Maybe tone down on the grit? :whistling2:


----------



## moore (Dec 2, 2010)

cowboysdad said:


> Ok, I need some advice. I got a vacuum sander from a friend who is retired and every time I try and use it, it leaves scratches. Not sure if it is the sander, me being new and not having the touch, or what it is. Here are a few pics of the scratches it leaves, and the type of sander head.
> View attachment 14386
> 
> 
> ...


There's more to a good finish then just sanding the piss out of a two coat .


Try finishing your work to the point where there's little sanding involved .. Then you will find this tool you have is useless .


----------



## icerock drywall (Nov 13, 2010)

if you mud the hole wall and sand it like that you might have a new look.


----------



## fr8train (Jan 20, 2008)

What grit screen are you using? Switch to joest paper. Screens of any grit have a tendency to leave scratches like that.


----------



## fr8train (Jan 20, 2008)

Should allow the vacuum to function, but not scratch the scrap out of the mud. I use this paper all the time. http://www.all-wall.com/Categories/Abrasives-Drywall-Sheets/Joest-Drywalll-Sanding-Sheets.html


----------



## cowboysdad (Jun 27, 2014)

Thanks for the advice guys. Currently using 200 grit screens.
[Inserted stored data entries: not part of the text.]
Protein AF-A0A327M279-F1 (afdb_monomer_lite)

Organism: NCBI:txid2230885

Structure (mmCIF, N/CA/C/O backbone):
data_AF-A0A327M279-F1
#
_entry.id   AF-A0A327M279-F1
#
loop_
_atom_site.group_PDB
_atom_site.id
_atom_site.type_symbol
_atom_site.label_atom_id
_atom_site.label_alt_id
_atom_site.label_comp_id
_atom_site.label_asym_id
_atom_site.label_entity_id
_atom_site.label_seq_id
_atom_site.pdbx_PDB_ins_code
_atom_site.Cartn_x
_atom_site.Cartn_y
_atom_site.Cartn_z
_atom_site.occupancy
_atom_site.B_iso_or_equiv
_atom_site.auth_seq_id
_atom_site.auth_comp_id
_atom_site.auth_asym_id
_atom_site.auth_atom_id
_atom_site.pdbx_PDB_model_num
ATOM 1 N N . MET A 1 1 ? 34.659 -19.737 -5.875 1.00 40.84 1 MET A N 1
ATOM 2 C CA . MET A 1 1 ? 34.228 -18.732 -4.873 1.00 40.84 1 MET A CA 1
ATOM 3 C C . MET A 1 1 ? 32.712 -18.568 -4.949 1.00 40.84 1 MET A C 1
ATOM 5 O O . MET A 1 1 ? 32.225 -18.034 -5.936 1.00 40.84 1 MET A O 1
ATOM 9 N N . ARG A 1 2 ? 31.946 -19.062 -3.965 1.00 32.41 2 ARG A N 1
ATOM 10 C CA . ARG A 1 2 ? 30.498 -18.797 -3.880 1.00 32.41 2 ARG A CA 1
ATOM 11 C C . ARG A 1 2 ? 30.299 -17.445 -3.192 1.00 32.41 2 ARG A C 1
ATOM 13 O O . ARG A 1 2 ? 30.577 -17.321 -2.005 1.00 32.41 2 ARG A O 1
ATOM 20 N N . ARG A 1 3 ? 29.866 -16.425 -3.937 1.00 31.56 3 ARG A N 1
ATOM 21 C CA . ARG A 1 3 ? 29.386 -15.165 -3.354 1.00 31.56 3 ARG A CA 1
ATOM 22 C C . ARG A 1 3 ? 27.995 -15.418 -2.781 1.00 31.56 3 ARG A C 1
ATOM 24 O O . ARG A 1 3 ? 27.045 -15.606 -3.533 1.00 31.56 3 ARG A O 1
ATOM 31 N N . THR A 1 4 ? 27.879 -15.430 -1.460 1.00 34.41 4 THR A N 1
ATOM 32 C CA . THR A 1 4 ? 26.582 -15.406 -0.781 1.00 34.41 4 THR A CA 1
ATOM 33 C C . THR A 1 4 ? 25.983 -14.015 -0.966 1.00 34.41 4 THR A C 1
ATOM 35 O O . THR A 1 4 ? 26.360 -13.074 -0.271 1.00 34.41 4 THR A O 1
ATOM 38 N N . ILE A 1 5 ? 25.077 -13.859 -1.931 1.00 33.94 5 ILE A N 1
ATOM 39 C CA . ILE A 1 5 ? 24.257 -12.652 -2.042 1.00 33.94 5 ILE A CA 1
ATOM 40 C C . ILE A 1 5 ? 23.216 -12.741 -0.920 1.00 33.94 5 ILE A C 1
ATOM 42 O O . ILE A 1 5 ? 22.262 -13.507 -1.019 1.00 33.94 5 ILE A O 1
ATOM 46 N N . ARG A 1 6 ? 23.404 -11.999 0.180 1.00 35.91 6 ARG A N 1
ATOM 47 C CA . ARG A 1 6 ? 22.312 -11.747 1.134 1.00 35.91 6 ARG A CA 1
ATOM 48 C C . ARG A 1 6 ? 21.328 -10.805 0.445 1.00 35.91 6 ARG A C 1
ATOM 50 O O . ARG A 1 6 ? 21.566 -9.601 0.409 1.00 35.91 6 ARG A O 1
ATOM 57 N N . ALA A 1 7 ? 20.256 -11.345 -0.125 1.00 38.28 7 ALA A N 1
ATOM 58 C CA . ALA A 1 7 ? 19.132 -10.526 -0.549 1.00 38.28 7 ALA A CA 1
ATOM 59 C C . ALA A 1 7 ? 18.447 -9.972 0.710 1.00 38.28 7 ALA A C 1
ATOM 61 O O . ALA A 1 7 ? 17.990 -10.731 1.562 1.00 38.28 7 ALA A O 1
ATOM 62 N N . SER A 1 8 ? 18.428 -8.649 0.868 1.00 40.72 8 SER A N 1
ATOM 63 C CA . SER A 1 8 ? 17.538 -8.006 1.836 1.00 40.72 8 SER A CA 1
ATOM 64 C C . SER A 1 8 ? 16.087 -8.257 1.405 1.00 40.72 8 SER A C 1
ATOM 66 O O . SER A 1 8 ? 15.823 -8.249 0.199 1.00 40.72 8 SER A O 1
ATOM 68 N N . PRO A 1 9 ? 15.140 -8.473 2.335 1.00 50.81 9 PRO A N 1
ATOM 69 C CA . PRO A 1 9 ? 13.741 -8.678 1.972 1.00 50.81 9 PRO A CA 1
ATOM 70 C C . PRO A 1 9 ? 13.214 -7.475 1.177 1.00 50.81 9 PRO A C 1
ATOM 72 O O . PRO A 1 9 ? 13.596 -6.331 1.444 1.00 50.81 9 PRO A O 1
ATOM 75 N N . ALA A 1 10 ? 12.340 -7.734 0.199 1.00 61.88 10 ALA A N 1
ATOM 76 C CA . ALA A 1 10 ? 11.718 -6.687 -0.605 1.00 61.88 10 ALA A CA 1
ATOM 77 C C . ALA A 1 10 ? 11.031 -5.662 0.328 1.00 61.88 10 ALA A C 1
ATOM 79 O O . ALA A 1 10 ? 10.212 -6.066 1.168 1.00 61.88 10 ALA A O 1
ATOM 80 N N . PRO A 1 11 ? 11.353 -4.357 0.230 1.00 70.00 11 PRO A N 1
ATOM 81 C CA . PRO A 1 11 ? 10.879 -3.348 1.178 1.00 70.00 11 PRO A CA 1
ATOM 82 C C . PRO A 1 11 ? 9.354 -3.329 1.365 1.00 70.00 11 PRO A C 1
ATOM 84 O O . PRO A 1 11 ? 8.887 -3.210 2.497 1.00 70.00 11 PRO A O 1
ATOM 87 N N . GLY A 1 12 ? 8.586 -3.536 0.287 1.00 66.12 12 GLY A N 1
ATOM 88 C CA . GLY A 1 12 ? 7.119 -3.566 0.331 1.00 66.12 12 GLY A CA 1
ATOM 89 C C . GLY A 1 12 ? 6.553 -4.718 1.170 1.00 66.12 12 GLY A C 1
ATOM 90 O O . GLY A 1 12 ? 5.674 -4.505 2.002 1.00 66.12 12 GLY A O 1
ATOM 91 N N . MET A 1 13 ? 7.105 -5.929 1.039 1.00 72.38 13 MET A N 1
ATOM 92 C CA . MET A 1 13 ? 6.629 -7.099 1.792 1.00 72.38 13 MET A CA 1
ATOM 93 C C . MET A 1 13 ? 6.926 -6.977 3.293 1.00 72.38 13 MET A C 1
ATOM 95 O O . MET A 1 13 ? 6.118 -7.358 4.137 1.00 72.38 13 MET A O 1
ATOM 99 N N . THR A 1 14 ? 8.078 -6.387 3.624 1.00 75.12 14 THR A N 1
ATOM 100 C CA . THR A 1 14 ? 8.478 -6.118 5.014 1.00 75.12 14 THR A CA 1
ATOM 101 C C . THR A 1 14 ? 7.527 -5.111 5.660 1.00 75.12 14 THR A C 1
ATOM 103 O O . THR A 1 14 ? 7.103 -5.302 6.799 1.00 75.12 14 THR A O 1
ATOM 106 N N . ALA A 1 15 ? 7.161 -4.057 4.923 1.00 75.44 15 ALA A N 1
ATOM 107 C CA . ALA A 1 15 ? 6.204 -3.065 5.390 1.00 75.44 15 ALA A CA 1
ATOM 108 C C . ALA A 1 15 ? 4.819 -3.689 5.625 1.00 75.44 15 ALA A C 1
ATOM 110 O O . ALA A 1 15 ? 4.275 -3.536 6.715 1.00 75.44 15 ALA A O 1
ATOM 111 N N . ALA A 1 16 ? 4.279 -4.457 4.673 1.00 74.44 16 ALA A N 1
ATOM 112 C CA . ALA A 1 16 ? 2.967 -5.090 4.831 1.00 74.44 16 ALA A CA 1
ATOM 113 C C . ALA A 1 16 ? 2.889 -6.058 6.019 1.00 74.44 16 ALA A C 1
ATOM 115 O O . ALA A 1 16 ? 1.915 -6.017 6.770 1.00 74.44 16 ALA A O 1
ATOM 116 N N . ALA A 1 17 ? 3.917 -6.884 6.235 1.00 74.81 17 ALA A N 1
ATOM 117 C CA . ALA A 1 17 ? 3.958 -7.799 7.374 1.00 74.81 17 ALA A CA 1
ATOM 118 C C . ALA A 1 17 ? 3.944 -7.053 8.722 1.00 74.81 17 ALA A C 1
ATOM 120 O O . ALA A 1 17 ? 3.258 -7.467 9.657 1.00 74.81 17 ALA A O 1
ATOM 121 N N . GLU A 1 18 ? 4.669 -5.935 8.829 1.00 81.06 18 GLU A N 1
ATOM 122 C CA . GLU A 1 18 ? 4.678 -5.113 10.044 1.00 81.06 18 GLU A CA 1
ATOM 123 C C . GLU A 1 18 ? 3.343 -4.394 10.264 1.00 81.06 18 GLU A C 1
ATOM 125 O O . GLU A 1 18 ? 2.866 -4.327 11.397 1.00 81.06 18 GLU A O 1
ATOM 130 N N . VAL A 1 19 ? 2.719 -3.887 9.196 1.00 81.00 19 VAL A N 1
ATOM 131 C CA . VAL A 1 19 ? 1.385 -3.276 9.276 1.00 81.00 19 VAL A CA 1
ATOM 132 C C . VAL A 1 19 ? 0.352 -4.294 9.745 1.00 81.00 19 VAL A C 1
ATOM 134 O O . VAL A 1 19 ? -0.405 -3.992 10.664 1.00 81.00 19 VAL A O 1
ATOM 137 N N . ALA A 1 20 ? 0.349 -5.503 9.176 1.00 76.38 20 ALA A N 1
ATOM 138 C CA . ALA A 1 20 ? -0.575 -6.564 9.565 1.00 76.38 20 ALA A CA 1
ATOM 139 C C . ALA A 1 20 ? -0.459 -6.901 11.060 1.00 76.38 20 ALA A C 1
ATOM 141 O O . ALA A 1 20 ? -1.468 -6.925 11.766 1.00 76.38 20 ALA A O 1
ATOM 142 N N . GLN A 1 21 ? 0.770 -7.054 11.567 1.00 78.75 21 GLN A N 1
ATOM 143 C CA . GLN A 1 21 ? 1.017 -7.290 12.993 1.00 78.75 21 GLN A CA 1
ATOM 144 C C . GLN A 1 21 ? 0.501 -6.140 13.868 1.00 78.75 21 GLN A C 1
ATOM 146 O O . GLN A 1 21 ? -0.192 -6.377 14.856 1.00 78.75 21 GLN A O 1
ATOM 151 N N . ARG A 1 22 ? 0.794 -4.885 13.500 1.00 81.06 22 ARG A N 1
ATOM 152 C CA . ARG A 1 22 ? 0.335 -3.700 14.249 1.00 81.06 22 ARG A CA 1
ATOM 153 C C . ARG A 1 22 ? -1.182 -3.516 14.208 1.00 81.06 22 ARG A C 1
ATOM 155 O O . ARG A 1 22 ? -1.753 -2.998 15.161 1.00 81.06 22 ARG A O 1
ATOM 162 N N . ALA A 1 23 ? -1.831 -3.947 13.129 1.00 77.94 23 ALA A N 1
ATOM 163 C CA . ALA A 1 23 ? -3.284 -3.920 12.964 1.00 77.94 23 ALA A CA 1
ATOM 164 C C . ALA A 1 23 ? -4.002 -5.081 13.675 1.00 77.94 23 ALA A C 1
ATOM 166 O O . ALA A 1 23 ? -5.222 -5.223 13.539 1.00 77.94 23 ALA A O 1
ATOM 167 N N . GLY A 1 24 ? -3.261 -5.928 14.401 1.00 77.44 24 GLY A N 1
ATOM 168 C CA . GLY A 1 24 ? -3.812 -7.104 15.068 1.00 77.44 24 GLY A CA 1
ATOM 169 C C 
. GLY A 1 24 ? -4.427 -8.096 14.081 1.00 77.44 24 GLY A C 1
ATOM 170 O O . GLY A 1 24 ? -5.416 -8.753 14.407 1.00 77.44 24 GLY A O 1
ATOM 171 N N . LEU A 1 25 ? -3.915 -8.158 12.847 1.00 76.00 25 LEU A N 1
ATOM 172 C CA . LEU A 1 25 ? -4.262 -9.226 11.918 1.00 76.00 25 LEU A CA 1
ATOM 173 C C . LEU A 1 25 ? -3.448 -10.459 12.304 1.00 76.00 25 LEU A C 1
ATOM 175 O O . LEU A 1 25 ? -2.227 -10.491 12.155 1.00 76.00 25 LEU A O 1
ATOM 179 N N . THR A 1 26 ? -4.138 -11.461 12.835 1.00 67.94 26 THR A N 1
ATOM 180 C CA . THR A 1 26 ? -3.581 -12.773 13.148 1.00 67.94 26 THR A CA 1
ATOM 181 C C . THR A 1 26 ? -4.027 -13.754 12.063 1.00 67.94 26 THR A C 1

fr8train I will check out those sheets tomorrow.


----------



## aaron (Jun 19, 2013)

Screens will leave lines like that if you move in line with the screen, move with the screen angled to direction of travel, it'll be better then


----------



## Pytlik (Jan 14, 2013)

fr8train said:


> Should allow the vacuum to function, but not scratch the scrap out of the mud. I use this paper all the time. http://www.all-wall.com/Categories/Abrasives-Drywall-Sheets/Joest-Drywalll-Sanding-Sheets.html



+1 the best sandpapir I have used !!!!! more expensive, but worth it!


----------



## spacklinfool (Sep 23, 2011)

I usually try to dull the screen by sanding something rough, or not pushing so hard, the joest paper rips at the edges for me, or I have made holes in aluminum oxide sheets and used that with the hand sander and that works great!!


----------



## embella plaster (Sep 21, 2013)

That looks like its being sanded using a set in dentures maybe try another tool i sand with 180 which is more corse then 200 and my work comes up like a babys bottom experience helps as well


----------



## embella plaster (Sep 21, 2013)

And never use the sand paper mesh eith holes through it disgusting finish


----------